The TIFR Centre for Applicable Mathematics is part of the School of Mathematics of the Tata Institute of Fundamental Research.

The centre originated from the school's efforts since the mid-1970s to develop areas in applicable mathematics. In fact, B. V. Sreekantan had proposed setting up this centre during the "Fifth Plan period". Along with the National Centre for Radio Astrophysics and the National Centre for Biological Sciences, the centre was established in the two decades following the 1970s. Many renowned mathematicians from India and overseas have contributed to the centre's development.

Research and consulting 
At the centre, research at advanced level is currently pursued in both theoretical and numerical aspects of differential equations, especially the following subtopics:

 Applications of Nonlinear Functional Analysis in the Study of Differential Equations
 Control Aspects of Partial Differential Equations
 Hyperbolic Equations and Conservation Laws
 Homogenization and Solid Fluid Interactions
 Numerical Analysis of PDE (Special Reference to Atmospheric Dynamics)
Microlocal Analysis
The centre offers consulting at the individual and institutional levels in applying theory to engineering-related problems and in exposition of underlying mathematics.

Education and programs 
The centre has had an active role in training students in areas of applicable mathematics through the IISc-TIFR Joint Programme. Following the deemed university status of TIFR, the TIFR Centre has offered its own programs since 2004, which are:

 Ph.D.
 Integrated Ph.D. (M.Sc. and Ph.D.)
Among its other doctoral programs, the center has an integrated PhD program in mathematics. Eligible students for this program receive a monthly fellowship of Rs 21000. Admissions for this integrated program usually begins each year in August.

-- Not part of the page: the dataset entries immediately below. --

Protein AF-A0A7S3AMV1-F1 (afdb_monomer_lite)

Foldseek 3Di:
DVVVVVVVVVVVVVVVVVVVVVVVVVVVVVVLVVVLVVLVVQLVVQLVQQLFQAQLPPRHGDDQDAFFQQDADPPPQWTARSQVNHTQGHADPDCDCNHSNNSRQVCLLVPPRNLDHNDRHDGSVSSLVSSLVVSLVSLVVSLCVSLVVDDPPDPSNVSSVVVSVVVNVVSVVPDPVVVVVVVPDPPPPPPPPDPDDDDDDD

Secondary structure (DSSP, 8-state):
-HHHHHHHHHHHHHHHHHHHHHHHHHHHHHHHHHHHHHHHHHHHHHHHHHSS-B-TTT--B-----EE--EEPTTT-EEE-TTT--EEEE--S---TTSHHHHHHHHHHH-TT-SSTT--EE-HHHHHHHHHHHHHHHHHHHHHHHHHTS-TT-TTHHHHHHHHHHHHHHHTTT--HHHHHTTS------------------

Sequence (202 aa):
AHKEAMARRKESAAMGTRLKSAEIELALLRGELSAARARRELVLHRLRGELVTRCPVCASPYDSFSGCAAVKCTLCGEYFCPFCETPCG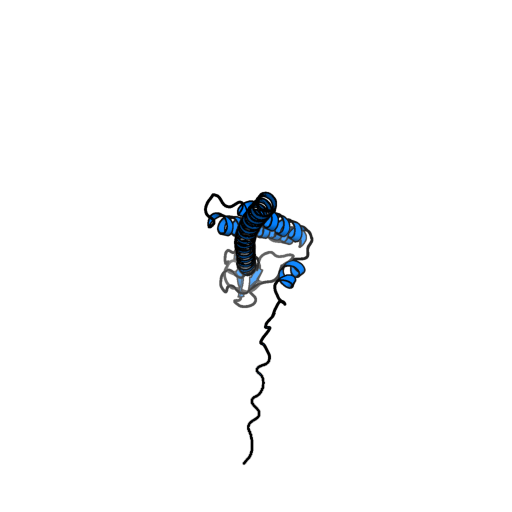EGDETDQPTSGYSICHAHLQHCTRNPKPGHYFLSTQEVDAFYACRQREVIQRVITEVGAGSEPGGGADEDLITFGATLVSSLQGQDMSLLLGELGTDSGSGVDPHPGSASGKG

Structure (mmCIF, N/CA/C/O backbone):
data_AF-A0A7S3AMV1-F1
#
_entry.id   AF-A0A7S3AMV1-F1
#
loop_
_atom_site.group_PDB
_atom_site.id
_atom_site.type_symbol
_atom_site.label_atom_id
_atom_site.label_alt_id
_atom_site.label_comp_id
_atom_site.label_asym_id
_atom_site.label_entity_id
_atom_site.label_seq_id
_atom_site.pdbx_PDB_ins_code
_atom_site.Cartn_x
_atom_site.Cartn_y
_atom_site.Cartn_z
_atom_site.occupancy
_atom_site.B_iso_or_equiv
_atom_site.auth_seq_id
_atom_site.auth_comp_id
_atom_site.auth_asym_id
_atom_site.auth_atom_id
_atom_site.pdbx_PDB_model_num
ATOM 1 N N . ALA A 1 1 ? -37.284 5.273 62.285 1.00 90.62 1 ALA A N 1
ATOM 2 C CA . ALA A 1 1 ? -36.918 3.839 62.253 1.00 90.62 1 ALA A CA 1
ATOM 3 C C . ALA A 1 1 ? -37.405 3.097 60.994 1.00 90.62 1 ALA A C 1
ATOM 5 O O . ALA A 1 1 ? -36.620 2.934 60.071 1.00 90.62 1 ALA A O 1
ATOM 6 N N . HIS A 1 2 ? -38.668 2.646 60.889 1.00 93.75 2 HIS A N 1
ATOM 7 C CA . HIS A 1 2 ? -39.090 1.765 59.774 1.00 93.75 2 HIS A CA 1
ATOM 8 C C . HIS A 1 2 ? -39.030 2.428 58.383 1.00 93.75 2 HIS A C 1
ATOM 10 O O . HIS A 1 2 ? -38.534 1.832 57.428 1.00 93.75 2 HIS A O 1
ATOM 16 N N . LYS A 1 3 ? -39.472 3.690 58.276 1.00 95.56 3 LYS A N 1
ATOM 17 C CA . LYS A 1 3 ? -39.407 4.464 57.022 1.00 95.56 3 LYS A CA 1
ATOM 18 C C . LYS A 1 3 ? -37.966 4.667 56.537 1.00 95.56 3 LYS A C 1
ATOM 20 O O . LYS A 1 3 ? -37.695 4.501 55.354 1.00 95.56 3 LYS A O 1
ATOM 25 N N . GLU A 1 4 ? -37.040 4.950 57.450 1.00 96.69 4 GLU A N 1
ATOM 26 C CA . GLU A 1 4 ? -35.614 5.122 57.135 1.00 96.69 4 GLU A CA 1
ATOM 27 C C . GLU A 1 4 ? -34.966 3.801 56.706 1.00 96.69 4 GLU A C 1
ATOM 29 O O . GLU A 1 4 ? -34.190 3.775 55.756 1.00 96.69 4 GLU A O 1
ATOM 34 N N . ALA A 1 5 ? -35.320 2.684 57.350 1.00 96.75 5 ALA A N 1
ATOM 35 C CA . ALA A 1 5 ? -34.841 1.363 56.946 1.00 96.75 5 ALA A CA 1
ATOM 36 C C . ALA A 1 5 ? -35.328 0.981 55.536 1.00 96.75 5 ALA A C 1
ATOM 38 O O . ALA A 1 5 ? -34.562 0.438 54.741 1.00 96.75 5 ALA A O 1
ATOM 39 N N . MET A 1 6 ? -36.584 1.299 55.199 1.00 96.44 6 MET A N 1
ATOM 40 C CA . MET A 1 6 ? -37.106 1.114 53.842 1.00 96.44 6 MET A CA 1
ATOM 41 C C . MET A 1 6 ? -36.402 2.012 52.819 1.00 96.44 6 MET A C 1
ATOM 43 O O . MET A 1 6 ? -36.078 1.536 51.733 1.00 96.44 6 MET A O 1
ATOM 47 N N . ALA A 1 7 ? -36.140 3.281 53.154 1.00 96.44 7 ALA A N 1
ATOM 48 C CA . ALA A 1 7 ? -35.413 4.202 52.279 1.00 96.44 7 ALA A CA 1
ATOM 49 C C . ALA A 1 7 ? -34.002 3.677 51.961 1.00 96.44 7 ALA A C 1
ATOM 51 O O . ALA A 1 7 ? -33.661 3.530 50.790 1.00 96.44 7 ALA A O 1
ATOM 52 N N . ARG A 1 8 ? -33.248 3.239 52.979 1.00 96.56 8 ARG A N 1
ATOM 53 C CA . ARG A 1 8 ? -31.908 2.647 52.802 1.00 96.56 8 ARG A CA 1
ATOM 54 C C . ARG A 1 8 ? -31.917 1.383 51.939 1.00 96.56 8 ARG A C 1
ATOM 56 O O . ARG A 1 8 ? -31.019 1.182 51.128 1.00 96.56 8 ARG A O 1
ATOM 63 N N . ARG A 1 9 ? -32.937 0.525 52.077 1.00 96.56 9 ARG A N 1
ATOM 64 C CA . ARG A 1 9 ? -33.093 -0.664 51.216 1.00 96.56 9 ARG A CA 1
ATOM 65 C C . ARG A 1 9 ? -33.365 -0.284 49.760 1.00 96.56 9 ARG A C 1
ATOM 67 O O . ARG A 1 9 ? -32.797 -0.906 48.867 1.00 96.56 9 ARG A O 1
ATOM 74 N N . LYS A 1 10 ? -34.197 0.734 49.517 1.00 96.81 10 LYS A N 1
ATOM 75 C CA . LYS A 1 10 ? -34.468 1.245 48.163 1.00 96.81 10 LYS A CA 1
ATOM 76 C C . LYS A 1 10 ? -33.218 1.858 47.530 1.00 96.81 10 LYS A C 1
ATOM 78 O O . LYS A 1 10 ? -32.928 1.561 46.377 1.00 96.81 10 LYS A O 1
ATOM 83 N N . GLU A 1 11 ? -32.462 2.650 48.285 1.00 97.31 11 GLU A N 1
ATOM 84 C CA . GLU A 1 11 ? -31.194 3.238 47.830 1.00 97.31 11 GLU A CA 1
ATOM 85 C C . GLU A 1 11 ? -30.147 2.165 47.517 1.00 97.31 11 GLU A C 1
ATOM 87 O O . GLU A 1 11 ? -29.534 2.199 46.454 1.00 97.31 11 GLU A O 1
ATOM 92 N N . SER A 1 12 ? -29.993 1.164 48.390 1.00 96.81 12 SER A N 1
ATOM 93 C CA . SER A 1 12 ? -29.078 0.040 48.163 1.00 96.81 12 SER A CA 1
ATOM 94 C C . SER A 1 12 ? -29.457 -0.771 46.919 1.00 96.81 12 SER A C 1
ATOM 96 O O . SER A 1 12 ? -28.587 -1.096 46.112 1.00 96.81 12 SER A O 1
ATOM 98 N N . ALA A 1 13 ? -30.750 -1.036 46.706 1.00 96.62 13 ALA A N 1
ATOM 99 C CA . ALA A 1 13 ? -31.224 -1.707 45.498 1.00 96.62 13 ALA A CA 1
ATOM 100 C C . ALA A 1 13 ? -30.953 -0.874 44.231 1.00 96.62 13 ALA A C 1
ATOM 102 O O . ALA A 1 13 ? -30.475 -1.418 43.238 1.00 96.62 13 ALA A O 1
ATOM 103 N N . ALA A 1 14 ? -31.193 0.441 44.278 1.00 96.88 14 ALA A N 1
ATOM 104 C CA . ALA A 1 14 ? -30.928 1.349 43.162 1.00 96.88 14 ALA A CA 1
ATOM 105 C C . ALA A 1 14 ? -29.426 1.494 42.855 1.00 96.88 14 ALA A C 1
ATOM 107 O O . ALA A 1 14 ? -29.033 1.618 41.698 1.00 96.88 14 ALA A O 1
ATOM 108 N N . MET A 1 15 ? -28.564 1.462 43.872 1.00 97.12 15 MET A N 1
ATOM 109 C CA . MET A 1 15 ? -27.115 1.442 43.671 1.00 97.12 15 MET A CA 1
ATOM 110 C C . MET A 1 15 ? -26.665 0.120 43.039 1.00 97.12 15 MET A C 1
ATOM 112 O O . MET A 1 15 ? -25.864 0.129 42.108 1.00 97.12 15 MET A O 1
ATOM 116 N N . GLY A 1 16 ? -27.225 -1.008 43.488 1.00 96.56 16 GLY A N 1
ATOM 117 C CA . GLY A 1 16 ? -26.936 -2.325 42.921 1.00 96.56 16 GLY A CA 1
ATOM 118 C C . GLY A 1 16 ? -27.331 -2.451 41.447 1.00 96.56 16 GLY A C 1
ATOM 119 O O . GLY A 1 16 ? -26.589 -3.045 40.667 1.00 96.56 16 GLY A O 1
ATOM 120 N N . THR A 1 17 ? -28.460 -1.869 41.030 1.00 96.44 17 THR A N 1
ATOM 121 C CA . THR A 1 17 ? -28.847 -1.849 39.608 1.00 96.44 17 THR A CA 1
ATOM 122 C C . THR A 1 17 ? -27.931 -0.958 38.771 1.00 96.44 17 THR A C 1
ATOM 124 O O . THR A 1 17 ? -27.561 -1.351 37.668 1.00 96.44 17 THR A O 1
ATOM 127 N N . ARG A 1 18 ? -27.504 0.197 39.299 1.00 97.50 18 ARG A N 1
ATOM 128 C CA . ARG A 1 18 ? -26.539 1.084 38.623 1.00 97.50 18 ARG A CA 1
ATOM 129 C C . ARG A 1 18 ? -25.177 0.421 38.427 1.00 97.50 18 ARG A C 1
ATOM 131 O O . ARG A 1 18 ? -24.628 0.514 37.337 1.00 97.50 18 ARG A O 1
ATOM 138 N N . LEU A 1 19 ? -24.666 -0.275 39.444 1.00 97.44 19 LEU A N 1
ATOM 139 C CA . LEU A 1 19 ? -23.399 -1.010 39.354 1.00 97.44 19 LEU A CA 1
ATOM 140 C C . LEU A 1 19 ? -23.452 -2.085 38.264 1.00 97.44 19 LEU A C 1
ATOM 142 O O . LEU A 1 19 ? -22.589 -2.106 37.396 1.00 97.44 19 LEU A O 1
ATOM 146 N N . LYS A 1 20 ? -24.516 -2.896 38.238 1.00 96.94 20 LYS A N 1
ATOM 147 C CA . LYS A 1 20 ? -24.709 -3.910 37.187 1.00 96.94 20 LYS A CA 1
ATOM 148 C C . LYS A 1 20 ? -24.812 -3.300 35.790 1.00 96.94 20 LYS A C 1
ATOM 150 O O . LYS A 1 20 ? -24.273 -3.851 34.839 1.00 96.94 20 LYS A O 1
ATOM 155 N N . SER A 1 21 ? -25.500 -2.165 35.658 1.00 96.25 21 SER A N 1
ATOM 156 C CA . SER A 1 21 ? -25.586 -1.447 34.382 1.00 96.25 21 SER A CA 1
ATOM 157 C C . SER A 1 21 ? -24.209 -0.972 33.910 1.00 96.25 21 SER A C 1
ATOM 159 O O . SER A 1 21 ? -23.873 -1.163 32.747 1.00 96.25 21 SER A O 1
ATOM 161 N N . ALA A 1 22 ? -23.401 -0.408 34.813 1.00 96.56 22 ALA A N 1
ATOM 162 C CA . ALA A 1 22 ? -22.046 0.045 34.502 1.00 96.56 22 ALA A CA 1
ATOM 163 C C . ALA A 1 22 ? -21.103 -1.122 34.150 1.00 96.56 22 ALA A C 1
ATOM 165 O O . ALA A 1 22 ? -20.267 -0.995 33.261 1.00 96.56 22 ALA A O 1
ATOM 166 N N . GLU A 1 23 ? -21.243 -2.277 34.809 1.00 97.06 23 GLU A N 1
ATOM 167 C CA . GLU A 1 23 ? -20.477 -3.489 34.481 1.00 97.06 23 GLU A CA 1
ATOM 168 C C . GLU A 1 23 ? -20.764 -3.985 33.058 1.00 97.06 23 GLU A C 1
ATOM 170 O O . GLU A 1 23 ? -19.833 -4.338 32.332 1.00 97.06 23 GLU A O 1
ATOM 175 N N . ILE A 1 24 ? -22.036 -3.975 32.643 1.00 96.56 24 ILE A N 1
ATOM 176 C CA . ILE A 1 24 ? -22.442 -4.346 31.280 1.00 96.56 24 ILE A CA 1
ATOM 177 C C . ILE A 1 24 ? -21.864 -3.355 30.263 1.00 96.56 24 ILE A C 1
ATOM 179 O O . ILE A 1 24 ? -21.280 -3.777 29.269 1.00 96.56 24 ILE A O 1
ATOM 183 N N . GLU A 1 25 ? -21.974 -2.052 30.525 1.00 96.19 25 GLU A N 1
ATOM 184 C CA . GLU A 1 25 ? -21.429 -1.004 29.654 1.00 96.19 25 GLU A CA 1
ATOM 185 C C . GLU A 1 25 ? -19.908 -1.143 29.469 1.00 96.19 25 GLU A C 1
ATOM 187 O O . GLU A 1 25 ? -19.412 -1.151 28.343 1.00 96.19 25 GLU A O 1
ATOM 192 N N . LEU A 1 26 ? -19.159 -1.365 30.555 1.00 95.56 26 LEU A N 1
ATOM 193 C CA . LEU A 1 26 ? -17.715 -1.607 30.486 1.00 95.56 26 LEU A CA 1
ATOM 194 C C . LEU A 1 26 ? -17.361 -2.882 29.711 1.00 95.56 26 LEU A C 1
ATOM 196 O O . LEU A 1 26 ? -16.342 -2.914 29.017 1.00 95.56 26 LEU A O 1
ATOM 200 N N . ALA A 1 27 ? -18.162 -3.942 29.835 1.00 95.06 27 ALA A N 1
ATOM 201 C CA . ALA A 1 27 ? -17.948 -5.174 29.083 1.00 95.06 27 ALA A CA 1
ATOM 202 C C . ALA A 1 27 ? -18.147 -4.957 27.573 1.00 95.06 27 ALA A C 1
ATOM 204 O O . ALA A 1 27 ? -17.332 -5.437 26.784 1.00 95.06 27 ALA A O 1
ATOM 205 N N . LEU A 1 28 ? -19.170 -4.188 27.183 1.00 92.81 28 LEU A N 1
ATOM 206 C CA . LEU A 1 28 ? -19.417 -3.816 25.787 1.00 92.81 28 LEU A CA 1
ATOM 207 C C . LEU A 1 28 ? -18.259 -2.986 25.218 1.00 92.81 28 LEU A C 1
ATOM 209 O O . LEU A 1 28 ? -17.680 -3.375 24.205 1.00 92.81 28 LEU A O 1
ATOM 213 N N . LEU A 1 29 ? -17.827 -1.937 25.927 1.00 90.69 29 LEU A N 1
ATOM 214 C CA . LEU A 1 29 ? -16.698 -1.093 25.510 1.00 90.69 29 LEU A CA 1
ATOM 215 C C . LEU A 1 29 ? -15.389 -1.886 25.359 1.00 90.69 29 LEU A C 1
ATOM 217 O O . LEU A 1 29 ? -14.604 -1.648 24.440 1.00 90.69 29 LEU A O 1
ATOM 221 N N . ARG A 1 30 ? -15.135 -2.862 26.241 1.00 92.38 30 ARG A N 1
ATOM 222 C CA . ARG A 1 30 ? -13.971 -3.758 26.117 1.00 92.38 30 ARG A CA 1
ATOM 223 C C . ARG A 1 30 ? -14.056 -4.642 24.876 1.00 92.38 30 ARG A C 1
ATOM 225 O O . ARG A 1 30 ? -13.037 -4.836 24.212 1.00 92.38 30 ARG A O 1
ATOM 232 N N . GLY A 1 31 ? -15.243 -5.166 24.571 1.00 90.50 31 GLY A N 1
ATOM 233 C CA . GLY A 1 31 ? -15.489 -5.943 23.358 1.00 90.50 31 GLY A CA 1
ATOM 234 C C . GLY A 1 31 ? -15.239 -5.119 22.095 1.00 90.50 31 GLY A C 1
ATOM 235 O O . GLY A 1 31 ? -14.501 -5.554 21.211 1.00 90.50 31 GLY A O 1
ATOM 236 N N . GLU A 1 32 ? -15.770 -3.898 22.047 1.00 89.31 32 GLU A N 1
ATOM 237 C CA . GLU A 1 32 ? -15.578 -2.964 20.932 1.00 89.31 32 GLU A CA 1
ATOM 238 C C . GLU A 1 32 ? -14.104 -2.598 20.731 1.00 89.31 32 GLU A C 1
ATOM 240 O O . GLU A 1 32 ? -13.592 -2.695 19.612 1.00 89.31 32 GLU A O 1
ATOM 245 N N . LEU A 1 33 ? -13.390 -2.262 21.813 1.00 87.88 33 LEU A N 1
ATOM 246 C CA . LEU A 1 33 ? -11.961 -1.943 21.765 1.00 87.88 33 LEU A CA 1
ATOM 247 C C . LEU A 1 33 ? -11.119 -3.142 21.304 1.00 87.88 33 LEU A C 1
ATOM 249 O O . LEU A 1 33 ? -10.192 -2.978 20.509 1.00 87.88 33 LEU A O 1
ATOM 253 N N . SER A 1 34 ? -11.428 -4.348 21.788 1.00 89.69 34 SER A N 1
ATOM 254 C CA . SER A 1 34 ? -10.748 -5.576 21.361 1.00 89.69 34 SER A CA 1
ATOM 255 C C . SER A 1 34 ? -10.961 -5.839 19.869 1.00 89.69 34 SER A C 1
ATOM 257 O O . SER A 1 34 ? -9.992 -6.091 19.151 1.00 89.69 34 SER A O 1
ATOM 259 N N . ALA A 1 35 ? -12.195 -5.693 19.382 1.00 88.44 35 ALA A N 1
ATOM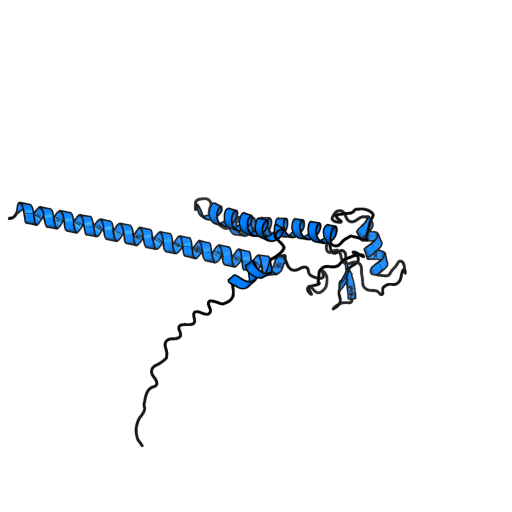 260 C CA . ALA A 1 35 ? -12.511 -5.847 17.968 1.00 88.44 35 ALA A CA 1
ATOM 261 C C . ALA A 1 35 ? -11.826 -4.773 17.101 1.00 88.44 35 ALA A C 1
ATOM 263 O O . ALA A 1 35 ? -11.308 -5.080 16.028 1.00 88.44 35 ALA A O 1
ATOM 264 N N . ALA A 1 36 ? -11.765 -3.522 17.571 1.00 87.06 36 ALA A N 1
ATOM 265 C CA . ALA A 1 36 ? -11.070 -2.437 16.878 1.00 87.06 36 ALA A CA 1
ATOM 266 C C . ALA A 1 36 ? -9.563 -2.697 16.753 1.00 87.06 36 ALA A C 1
ATOM 268 O O . ALA A 1 36 ? -8.988 -2.492 15.683 1.00 87.06 36 ALA A O 1
ATOM 269 N N . ARG A 1 37 ? -8.925 -3.207 17.814 1.00 88.62 37 ARG A N 1
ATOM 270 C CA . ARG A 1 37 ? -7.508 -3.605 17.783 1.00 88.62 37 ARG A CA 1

The centre has a program to invite visiting professors, both for disseminating new topics through lecture courses and for research collaboration.

The centre also offers post-doctoral fellowships and possibilities of short-term visits.

Notable people 
In September 2015, together with Ritabrata Munshi (from the Tata Institute of Fundamental Research), K. Sandeep (from the TIFR Centre for Applied Mathematics) obtained the Shanti Swarup Bhatnagar Prize for Science and Technology in the field of mathematical sciences.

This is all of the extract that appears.